Member of the Landtag of Liechtenstein for Oberland
- In office 2 February 1997 – 13 March 2005

Personal details
- Born: 16 May 1954 (age 71) Vaduz, Liechtenstein
- Party: Progressive Citizens' Party
- Spouse: Liselotte Kindle ​(m. 1979)​
- Children: 4

= Helmut Konrad =

Liechtenstein politician (born 1954)

Helmut Konrad (born 16 May 1954) is a teacher and politician from Liechtenstein who served in the Landtag of Liechtenstein from 1997 to 2005. A member of the Progressive Citizens' Party (FBP), he served as the party's spokesman in the Landtag from 2000 to 2001.

== Life ==
Konrad was born on 16 May 1954 as the son of Karl Konrad and Hildegard (née Schwenninger) as one of two children. He attended the Liechtensteinisches Gymnasium in Vaduz before studying German and history in Bern from 1974 to 1980, graduating with a teaching certificate for secondary schools; he worked as a teacher in the secondary school in Vaduz from 1980 to 2002.

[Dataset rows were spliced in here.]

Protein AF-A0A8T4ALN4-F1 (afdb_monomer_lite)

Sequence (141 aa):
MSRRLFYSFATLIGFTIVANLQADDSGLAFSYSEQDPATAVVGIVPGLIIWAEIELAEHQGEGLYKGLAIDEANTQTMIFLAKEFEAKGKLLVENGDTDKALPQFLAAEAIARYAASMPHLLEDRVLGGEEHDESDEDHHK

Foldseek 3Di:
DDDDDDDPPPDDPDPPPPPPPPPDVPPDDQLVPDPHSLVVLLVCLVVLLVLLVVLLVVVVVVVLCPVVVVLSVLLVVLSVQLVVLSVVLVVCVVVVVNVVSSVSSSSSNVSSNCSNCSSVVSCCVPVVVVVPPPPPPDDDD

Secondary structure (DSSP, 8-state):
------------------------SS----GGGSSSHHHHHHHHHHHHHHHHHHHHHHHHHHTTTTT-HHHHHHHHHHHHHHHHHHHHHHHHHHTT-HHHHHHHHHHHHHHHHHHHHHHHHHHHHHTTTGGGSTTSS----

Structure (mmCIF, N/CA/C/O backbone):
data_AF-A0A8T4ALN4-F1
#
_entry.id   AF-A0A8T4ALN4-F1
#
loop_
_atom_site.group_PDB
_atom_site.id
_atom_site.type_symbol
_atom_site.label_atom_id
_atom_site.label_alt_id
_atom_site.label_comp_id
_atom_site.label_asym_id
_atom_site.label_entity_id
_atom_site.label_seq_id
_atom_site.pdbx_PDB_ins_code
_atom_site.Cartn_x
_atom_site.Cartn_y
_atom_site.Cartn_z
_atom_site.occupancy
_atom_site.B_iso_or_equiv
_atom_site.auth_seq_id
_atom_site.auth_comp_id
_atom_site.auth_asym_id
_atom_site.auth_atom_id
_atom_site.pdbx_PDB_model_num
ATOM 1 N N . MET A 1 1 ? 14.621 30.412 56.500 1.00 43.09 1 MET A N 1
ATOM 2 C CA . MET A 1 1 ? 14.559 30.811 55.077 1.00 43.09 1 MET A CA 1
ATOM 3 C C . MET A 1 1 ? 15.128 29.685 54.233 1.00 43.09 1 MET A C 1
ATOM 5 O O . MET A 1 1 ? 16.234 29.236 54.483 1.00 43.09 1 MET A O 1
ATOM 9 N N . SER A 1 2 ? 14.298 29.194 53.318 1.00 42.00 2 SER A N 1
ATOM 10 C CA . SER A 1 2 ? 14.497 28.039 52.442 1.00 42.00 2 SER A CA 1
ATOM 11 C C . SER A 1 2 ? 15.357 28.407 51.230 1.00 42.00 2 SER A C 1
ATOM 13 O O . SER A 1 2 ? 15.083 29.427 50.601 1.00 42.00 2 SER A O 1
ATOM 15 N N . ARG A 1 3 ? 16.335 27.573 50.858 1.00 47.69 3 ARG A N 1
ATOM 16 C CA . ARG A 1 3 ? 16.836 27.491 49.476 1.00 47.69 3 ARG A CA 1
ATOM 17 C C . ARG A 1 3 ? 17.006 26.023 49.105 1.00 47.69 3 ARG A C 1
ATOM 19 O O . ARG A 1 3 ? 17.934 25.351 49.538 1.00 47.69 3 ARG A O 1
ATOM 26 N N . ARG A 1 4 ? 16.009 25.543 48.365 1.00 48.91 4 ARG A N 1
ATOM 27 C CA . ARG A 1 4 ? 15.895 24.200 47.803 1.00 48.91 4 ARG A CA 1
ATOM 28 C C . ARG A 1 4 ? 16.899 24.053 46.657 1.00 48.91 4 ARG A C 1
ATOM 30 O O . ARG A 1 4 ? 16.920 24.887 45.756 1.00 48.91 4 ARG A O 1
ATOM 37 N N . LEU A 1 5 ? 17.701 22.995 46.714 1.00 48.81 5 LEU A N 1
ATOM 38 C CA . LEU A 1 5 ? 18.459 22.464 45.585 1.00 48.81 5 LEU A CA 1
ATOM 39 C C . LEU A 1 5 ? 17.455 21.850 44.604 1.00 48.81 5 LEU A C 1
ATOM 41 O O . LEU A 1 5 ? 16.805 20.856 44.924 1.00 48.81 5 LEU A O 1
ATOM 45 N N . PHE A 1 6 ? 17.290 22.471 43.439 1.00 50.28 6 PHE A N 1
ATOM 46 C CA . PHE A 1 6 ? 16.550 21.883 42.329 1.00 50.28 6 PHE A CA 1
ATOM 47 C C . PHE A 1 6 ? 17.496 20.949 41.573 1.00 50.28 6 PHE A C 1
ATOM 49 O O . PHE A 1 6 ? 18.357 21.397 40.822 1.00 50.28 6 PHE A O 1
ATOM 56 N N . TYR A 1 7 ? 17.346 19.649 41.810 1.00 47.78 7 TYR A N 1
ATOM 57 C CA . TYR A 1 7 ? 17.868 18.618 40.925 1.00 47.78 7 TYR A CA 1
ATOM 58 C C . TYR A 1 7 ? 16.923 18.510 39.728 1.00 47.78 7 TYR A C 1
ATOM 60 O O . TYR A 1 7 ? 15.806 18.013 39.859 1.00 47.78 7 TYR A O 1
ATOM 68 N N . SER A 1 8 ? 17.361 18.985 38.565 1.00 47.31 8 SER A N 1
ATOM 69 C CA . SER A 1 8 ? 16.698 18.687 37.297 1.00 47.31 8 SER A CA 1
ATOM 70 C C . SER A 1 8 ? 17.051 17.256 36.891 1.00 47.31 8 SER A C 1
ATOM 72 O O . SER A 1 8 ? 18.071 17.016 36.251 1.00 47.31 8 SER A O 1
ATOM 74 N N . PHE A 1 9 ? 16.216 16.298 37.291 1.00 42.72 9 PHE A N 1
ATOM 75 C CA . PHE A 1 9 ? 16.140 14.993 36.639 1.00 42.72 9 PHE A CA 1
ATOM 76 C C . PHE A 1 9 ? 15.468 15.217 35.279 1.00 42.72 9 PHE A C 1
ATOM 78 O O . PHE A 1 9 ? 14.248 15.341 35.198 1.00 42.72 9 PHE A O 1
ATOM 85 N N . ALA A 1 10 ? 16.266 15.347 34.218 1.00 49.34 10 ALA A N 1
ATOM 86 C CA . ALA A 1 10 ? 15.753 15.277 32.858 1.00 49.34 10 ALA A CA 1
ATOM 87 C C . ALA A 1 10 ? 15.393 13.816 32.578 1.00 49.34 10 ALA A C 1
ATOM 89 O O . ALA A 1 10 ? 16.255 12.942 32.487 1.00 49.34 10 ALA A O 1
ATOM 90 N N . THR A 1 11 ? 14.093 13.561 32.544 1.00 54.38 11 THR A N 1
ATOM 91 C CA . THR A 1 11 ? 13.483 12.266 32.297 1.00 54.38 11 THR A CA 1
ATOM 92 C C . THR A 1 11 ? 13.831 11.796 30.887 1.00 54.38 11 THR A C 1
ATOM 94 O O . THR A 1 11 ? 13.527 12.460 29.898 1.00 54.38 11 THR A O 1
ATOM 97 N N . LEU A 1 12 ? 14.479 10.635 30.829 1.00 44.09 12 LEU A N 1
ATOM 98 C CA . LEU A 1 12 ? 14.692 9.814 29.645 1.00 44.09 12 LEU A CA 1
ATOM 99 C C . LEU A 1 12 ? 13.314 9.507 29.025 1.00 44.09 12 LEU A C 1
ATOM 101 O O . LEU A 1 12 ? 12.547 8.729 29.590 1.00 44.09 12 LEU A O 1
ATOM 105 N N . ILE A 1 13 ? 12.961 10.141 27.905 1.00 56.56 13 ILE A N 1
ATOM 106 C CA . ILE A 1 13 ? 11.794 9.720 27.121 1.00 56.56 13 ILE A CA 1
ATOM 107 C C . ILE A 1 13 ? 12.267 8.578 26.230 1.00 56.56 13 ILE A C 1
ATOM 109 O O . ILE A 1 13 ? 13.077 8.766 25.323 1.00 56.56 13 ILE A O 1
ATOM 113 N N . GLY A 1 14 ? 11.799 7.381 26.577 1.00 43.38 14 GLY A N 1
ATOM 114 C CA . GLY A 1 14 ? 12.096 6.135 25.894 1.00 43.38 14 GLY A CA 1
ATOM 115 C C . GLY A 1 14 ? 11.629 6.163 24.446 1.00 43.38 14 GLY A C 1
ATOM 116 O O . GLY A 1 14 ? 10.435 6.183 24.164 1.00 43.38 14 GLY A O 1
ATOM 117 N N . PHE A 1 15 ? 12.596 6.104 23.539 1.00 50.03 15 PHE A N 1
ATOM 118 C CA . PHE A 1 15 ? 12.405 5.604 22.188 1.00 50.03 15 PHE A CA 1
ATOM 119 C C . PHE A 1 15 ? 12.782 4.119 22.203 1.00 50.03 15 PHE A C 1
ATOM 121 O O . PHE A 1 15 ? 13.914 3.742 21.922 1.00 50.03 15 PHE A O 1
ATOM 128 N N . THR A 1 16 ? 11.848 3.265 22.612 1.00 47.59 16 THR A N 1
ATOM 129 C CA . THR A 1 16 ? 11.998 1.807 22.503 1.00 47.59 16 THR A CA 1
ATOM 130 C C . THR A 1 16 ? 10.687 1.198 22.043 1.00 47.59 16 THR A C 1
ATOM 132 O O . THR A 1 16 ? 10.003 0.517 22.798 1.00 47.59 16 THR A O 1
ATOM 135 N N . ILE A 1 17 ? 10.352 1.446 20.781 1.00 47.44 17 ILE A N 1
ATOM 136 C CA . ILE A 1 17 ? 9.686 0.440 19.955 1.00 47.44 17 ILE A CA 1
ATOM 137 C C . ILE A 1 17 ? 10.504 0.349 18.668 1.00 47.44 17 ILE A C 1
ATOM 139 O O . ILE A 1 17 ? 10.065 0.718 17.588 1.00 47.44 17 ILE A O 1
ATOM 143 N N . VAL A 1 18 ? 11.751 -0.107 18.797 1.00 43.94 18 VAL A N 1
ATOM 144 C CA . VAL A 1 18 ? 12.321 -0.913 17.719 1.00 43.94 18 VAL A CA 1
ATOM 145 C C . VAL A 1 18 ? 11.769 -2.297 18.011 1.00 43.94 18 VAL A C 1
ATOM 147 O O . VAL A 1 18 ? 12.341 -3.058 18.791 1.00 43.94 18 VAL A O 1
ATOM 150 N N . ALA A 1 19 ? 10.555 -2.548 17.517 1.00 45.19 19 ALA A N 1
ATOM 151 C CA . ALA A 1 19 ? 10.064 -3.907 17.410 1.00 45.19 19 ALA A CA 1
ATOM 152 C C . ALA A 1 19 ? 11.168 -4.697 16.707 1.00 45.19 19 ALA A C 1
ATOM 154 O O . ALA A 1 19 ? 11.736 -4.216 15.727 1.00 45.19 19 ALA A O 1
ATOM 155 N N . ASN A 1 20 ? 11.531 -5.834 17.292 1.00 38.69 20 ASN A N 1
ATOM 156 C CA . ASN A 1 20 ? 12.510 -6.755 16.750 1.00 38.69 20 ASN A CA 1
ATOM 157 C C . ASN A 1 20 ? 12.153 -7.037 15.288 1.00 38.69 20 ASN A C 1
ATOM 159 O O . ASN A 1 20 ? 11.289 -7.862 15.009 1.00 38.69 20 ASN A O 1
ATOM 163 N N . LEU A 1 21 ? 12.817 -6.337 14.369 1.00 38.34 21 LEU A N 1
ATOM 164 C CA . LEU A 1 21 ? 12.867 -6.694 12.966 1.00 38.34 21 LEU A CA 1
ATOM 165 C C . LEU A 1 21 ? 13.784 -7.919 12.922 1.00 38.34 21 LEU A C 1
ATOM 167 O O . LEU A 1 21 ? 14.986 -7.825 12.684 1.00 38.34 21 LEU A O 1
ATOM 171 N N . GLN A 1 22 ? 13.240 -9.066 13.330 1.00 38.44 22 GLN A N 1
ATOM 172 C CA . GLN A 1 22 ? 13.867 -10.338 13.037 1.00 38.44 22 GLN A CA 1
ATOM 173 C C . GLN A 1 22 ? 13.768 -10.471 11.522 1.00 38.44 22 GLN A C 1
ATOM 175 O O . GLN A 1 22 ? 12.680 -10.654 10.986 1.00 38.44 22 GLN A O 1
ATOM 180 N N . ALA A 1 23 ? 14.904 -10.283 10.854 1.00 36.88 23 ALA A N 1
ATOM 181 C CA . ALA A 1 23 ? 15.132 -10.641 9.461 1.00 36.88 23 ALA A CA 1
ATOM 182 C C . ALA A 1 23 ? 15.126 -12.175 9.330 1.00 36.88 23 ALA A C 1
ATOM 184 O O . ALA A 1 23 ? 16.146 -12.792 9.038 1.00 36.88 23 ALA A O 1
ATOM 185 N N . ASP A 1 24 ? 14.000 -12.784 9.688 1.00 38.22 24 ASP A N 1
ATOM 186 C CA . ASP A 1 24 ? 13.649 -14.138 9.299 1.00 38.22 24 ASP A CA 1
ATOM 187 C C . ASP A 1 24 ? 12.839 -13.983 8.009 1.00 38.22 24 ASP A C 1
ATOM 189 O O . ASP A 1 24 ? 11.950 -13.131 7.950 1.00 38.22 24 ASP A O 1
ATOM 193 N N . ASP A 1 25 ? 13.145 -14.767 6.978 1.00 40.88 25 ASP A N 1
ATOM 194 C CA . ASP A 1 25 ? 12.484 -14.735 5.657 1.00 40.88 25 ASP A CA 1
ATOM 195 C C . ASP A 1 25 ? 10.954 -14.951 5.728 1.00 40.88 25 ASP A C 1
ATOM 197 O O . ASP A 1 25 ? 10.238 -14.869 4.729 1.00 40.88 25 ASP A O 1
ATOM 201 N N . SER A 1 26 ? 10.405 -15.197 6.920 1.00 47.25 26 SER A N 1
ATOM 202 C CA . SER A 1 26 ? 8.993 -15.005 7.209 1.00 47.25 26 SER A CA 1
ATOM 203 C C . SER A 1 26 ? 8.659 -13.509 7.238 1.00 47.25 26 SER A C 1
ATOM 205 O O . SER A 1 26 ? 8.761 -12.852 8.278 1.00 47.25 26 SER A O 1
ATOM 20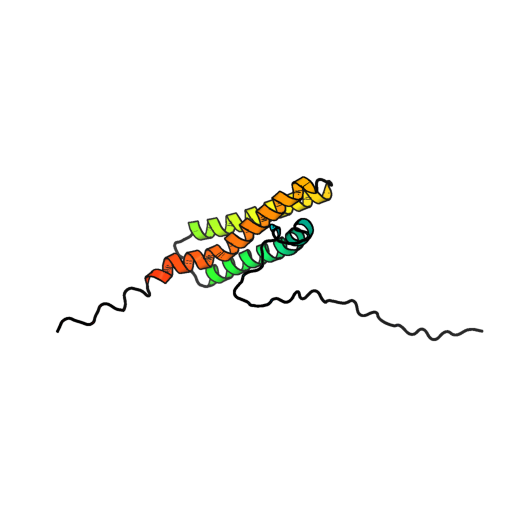7 N N . GLY A 1 27 ? 8.231 -12.965 6.097 1.00 63.38 27 GLY A N 1
ATOM 208 C CA . GLY A 1 27 ? 7.682 -11.610 6.023 1.00 63.38 27 GLY A CA 1
ATOM 209 C C . GLY A 1 27 ? 6.682 -11.328 7.155 1.00 63.38 27 GLY A C 1
ATOM 210 O O . GLY A 1 27 ? 5.981 -12.231 7.617 1.00 63.38 27 GLY A O 1
ATOM 211 N N . LEU A 1 28 ? 6.631 -10.070 7.615 1.00 70.88 28 LEU A N 1
ATOM 212 C CA . LEU A 1 28 ? 5.773 -9.617 8.721 1.00 70.88 28 LEU A CA 1
ATOM 213 C C . LEU A 1 28 ? 4.381 -10.262 8.649 1.00 70.88 28 LEU A C 1
ATOM 215 O O . LEU A 1 28 ? 3.726 -10.172 7.607 1.00 70.88 28 LEU A O 1
ATOM 219 N N . ALA A 1 29 ? 3.909 -10.865 9.743 1.00 84.69 29 ALA A N 1
ATOM 220 C CA . ALA A 1 29 ? 2.571 -11.452 9.802 1.00 84.69 29 ALA A CA 1
ATOM 221 C C . ALA A 1 29 ? 1.497 -10.420 9.412 1.00 84.69 29 ALA A C 1
ATOM 223 O O . ALA A 1 29 ? 1.667 -9.216 9.617 1.00 84.69 29 ALA A O 1
ATOM 224 N N . PHE A 1 30 ? 0.398 -10.881 8.812 1.00 90.25 30 PHE A N 1
ATOM 225 C CA . PHE A 1 30 ? -0.719 -9.998 8.478 1.00 90.25 30 PHE A CA 1
ATOM 226 C C . PHE A 1 30 ? -1.456 -9.554 9.740 1.00 90.25 30 PHE A C 1
ATOM 228 O O . PHE A 1 30 ? -1.743 -10.377 10.616 1.00 90.25 30 PHE A O 1
ATOM 235 N N . SER A 1 31 ? -1.886 -8.292 9.774 1.00 94.56 31 SER A N 1
ATOM 236 C CA . SER A 1 31 ? -2.527 -7.707 10.961 1.00 94.56 31 SER A CA 1
ATOM 237 C C . SER A 1 31 ? -3.804 -8.432 11.386 1.00 94.56 31 SER A C 1
ATOM 239 O O . SER A 1 31 ? -4.135 -8.443 12.566 1.00 94.56 31 SER A O 1
ATOM 241 N N . TYR A 1 32 ? -4.526 -9.082 10.462 1.00 92.31 32 TYR A N 1
ATOM 242 C CA . TYR A 1 32 ? -5.738 -9.844 10.803 1.00 92.31 32 TYR A CA 1
ATOM 243 C C . TYR A 1 32 ? -5.477 -11.027 11.750 1.00 92.31 32 TYR A C 1
ATOM 245 O O . TYR A 1 32 ? -6.420 -11.528 12.358 1.00 92.31 32 TYR A O 1
ATOM 253 N N . SER A 1 33 ? -4.230 -11.504 11.835 1.00 93.88 33 SER A N 1
ATOM 254 C CA . SER A 1 33 ? -3.840 -12.622 12.702 1.00 93.88 33 SER A CA 1
ATOM 255 C C . SER A 1 33 ? -3.395 -12.194 14.103 1.00 93.88 33 SER A C 1
ATOM 257 O O . SER A 1 33 ? -3.206 -13.049 14.967 1.00 93.88 33 SER A O 1
ATOM 259 N N . GLU A 1 34 ? -3.266 -10.888 14.342 1.00 93.75 34 GLU A N 1
ATOM 260 C CA . GLU A 1 34 ? -2.853 -10.338 15.630 1.00 93.75 34 GLU A CA 1
ATOM 261 C C . GLU A 1 34 ? -3.976 -10.398 16.673 1.00 93.75 34 GLU A C 1
ATOM 263 O O . GLU A 1 34 ? -5.162 -10.477 16.349 1.00 93.75 34 GLU A O 1
ATOM 268 N N . GLN A 1 35 ? -3.608 -10.315 17.957 1.00 93.88 35 GLN A N 1
ATOM 269 C CA . GLN A 1 35 ? -4.587 -10.279 19.052 1.00 93.88 35 GLN A CA 1
ATOM 270 C C . GLN A 1 35 ? -5.502 -9.045 18.976 1.00 93.88 35 GLN A C 1
ATOM 272 O O . GLN A 1 35 ? -6.678 -9.125 19.334 1.00 93.88 35 GLN A O 1
ATOM 277 N N . ASP A 1 36 ? -4.961 -7.919 18.508 1.00 93.69 36 ASP A N 1
ATOM 278 C CA . ASP A 1 36 ? -5.699 -6.687 18.230 1.00 93.69 36 ASP A CA 1
ATOM 279 C C . ASP A 1 36 ? -5.412 -6.219 16.792 1.00 93.69 36 ASP A C 1
ATOM 281 O O . ASP A 1 36 ? -4.517 -5.393 16.565 1.00 93.69 36 ASP A O 1
ATOM 285 N N . PRO A 1 37 ? -6.165 -6.740 15.804 1.00 92.69 37 PRO A N 1
ATOM 286 C CA . PRO A 1 37 ? -5.965 -6.396 14.402 1.00 92.69 37 PRO A CA 1
ATOM 287 C C . PRO A 1 37 ? -6.144 -4.913 14.103 1.00 92.69 37 PRO A C 1
ATOM 289 O O . PRO A 1 37 ? -5.482 -4.393 13.210 1.00 92.69 37 PRO A O 1
ATOM 292 N N . ALA A 1 38 ? -7.033 -4.228 14.830 1.00 92.38 38 ALA A N 1
ATOM 293 C CA . ALA A 1 38 ? -7.330 -2.821 14.595 1.00 92.38 38 ALA A CA 1
ATOM 294 C C . ALA A 1 38 ? -6.141 -1.936 14.973 1.00 92.38 38 ALA A C 1
ATOM 296 O O . ALA A 1 38 ? -5.750 -1.068 14.193 1.00 92.38 38 ALA A O 1
ATOM 297 N N . THR A 1 39 ? -5.524 -2.192 16.126 1.00 94.06 39 THR A N 1
ATOM 298 C CA . THR A 1 39 ? -4.308 -1.477 16.528 1.00 94.06 39 THR A CA 1
ATOM 299 C C . THR A 1 39 ? -3.123 -1.842 15.632 1.00 94.06 39 THR A C 1
ATOM 301 O O . THR A 1 39 ? -2.391 -0.951 15.196 1.00 94.06 39 THR A O 1
ATOM 304 N N . ALA A 1 40 ? -2.946 -3.130 15.313 1.00 94.38 40 ALA A N 1
ATOM 305 C CA . ALA A 1 40 ? -1.836 -3.600 14.485 1.00 94.38 40 ALA A CA 1
ATOM 306 C C . ALA A 1 40 ? -1.854 -2.979 13.078 1.00 94.38 40 ALA A C 1
ATOM 308 O O . ALA A 1 40 ? -0.856 -2.398 12.641 1.00 94.38 40 ALA A O 1
ATOM 309 N N . VAL A 1 41 ? -3.006 -3.026 12.399 1.00 96.00 41 VAL A N 1
ATOM 310 C CA . VAL A 1 41 ? -3.111 -2.577 11.005 1.00 96.00 41 VAL A CA 1
ATOM 311 C C . VAL A 1 41 ? -2.899 -1.068 10.864 1.00 96.00 41 VAL A C 1
ATOM 313 O O . VAL A 1 41 ? -2.224 -0.615 9.942 1.00 96.00 41 VAL A O 1
ATOM 316 N N . VAL A 1 42 ? -3.407 -0.275 11.812 1.00 95.62 42 VAL A N 1
ATOM 317 C CA . VAL A 1 42 ? -3.225 1.185 11.818 1.00 95.62 42 VAL A CA 1
ATOM 318 C C . VAL A 1 42 ? -1.750 1.556 11.985 1.00 95.62 42 VAL A C 1
ATOM 320 O O . VAL A 1 42 ? -1.292 2.531 11.391 1.00 95.62 42 VAL A O 1
ATOM 323 N N . GLY A 1 43 ? -1.000 0.779 12.772 1.00 93.75 43 GLY A N 1
ATOM 324 C CA . GLY A 1 43 ? 0.423 1.014 13.006 1.00 93.75 43 GLY A CA 1
ATOM 325 C C . GLY A 1 43 ? 1.322 0.640 11.825 1.00 93.75 43 GLY A C 1
ATOM 326 O O . GLY A 1 43 ? 2.331 1.309 11.603 1.00 93.75 43 GLY A O 1
ATOM 327 N N . ILE A 1 44 ? 0.975 -0.405 11.065 1.00 96.00 44 ILE A N 1
ATOM 328 C CA . ILE A 1 44 ? 1.868 -0.979 10.044 1.00 96.00 44 ILE A CA 1
ATOM 329 C C . ILE A 1 44 ? 1.666 -0.399 8.638 1.00 96.00 44 ILE A C 1
ATOM 331 O O . ILE A 1 44 ? 2.637 -0.255 7.894 1.00 96.00 44 ILE A O 1
ATOM 335 N N . VAL A 1 45 ? 0.433 -0.028 8.267 1.00 97.81 45 VAL A N 1
ATOM 336 C CA . VAL A 1 45 ? 0.096 0.449 6.911 1.00 97.81 45 VAL A CA 1
ATOM 337 C C . VAL A 1 45 ? 0.974 1.615 6.429 1.00 97.81 45 VAL A C 1
ATOM 339 O O . VAL A 1 45 ? 1.457 1.525 5.299 1.00 97.81 45 VAL A O 1
ATOM 342 N N . PRO A 1 46 ? 1.265 2.663 7.232 1.00 97.69 46 PRO A N 1
ATOM 343 C CA . PRO A 1 46 ? 2.151 3.740 6.787 1.00 97.69 46 PRO A CA 1
ATOM 344 C C . PRO A 1 46 ? 3.541 3.233 6.377 1.00 97.69 46 PRO A C 1
ATOM 346 O O . PRO A 1 46 ? 4.089 3.669 5.368 1.00 97.69 46 PRO A O 1
ATOM 349 N N . GLY A 1 47 ? 4.099 2.288 7.143 1.00 95.88 47 GLY A N 1
ATOM 350 C CA . GLY A 1 47 ? 5.405 1.692 6.862 1.00 95.88 47 GLY A CA 1
ATOM 351 C C . GLY A 1 47 ? 5.399 0.836 5.597 1.00 95.88 47 GLY A C 1
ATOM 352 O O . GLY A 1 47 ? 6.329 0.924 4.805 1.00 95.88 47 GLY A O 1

Konrad was a member of the Landtag of Liechtenstein from 1997 to 2005 as a member of the Progressive Citizens' Party (FBP); he was the party's spokesman in the Landtag from 2000 to 2001. He did not seek re-election in the 2005 elections.

He was a board member of the Historical Association for the Principality of Liechtenstein from 1990 to 2002. As of 2024, he has been president of the board of directors at the Stein Egerta education centre in Schaan since 2016. He is also president of the Liechtenstein matura commission.

Konrad married Liselotte Kindle on 3 March 1979 and they have four children together. He lives in Schaan.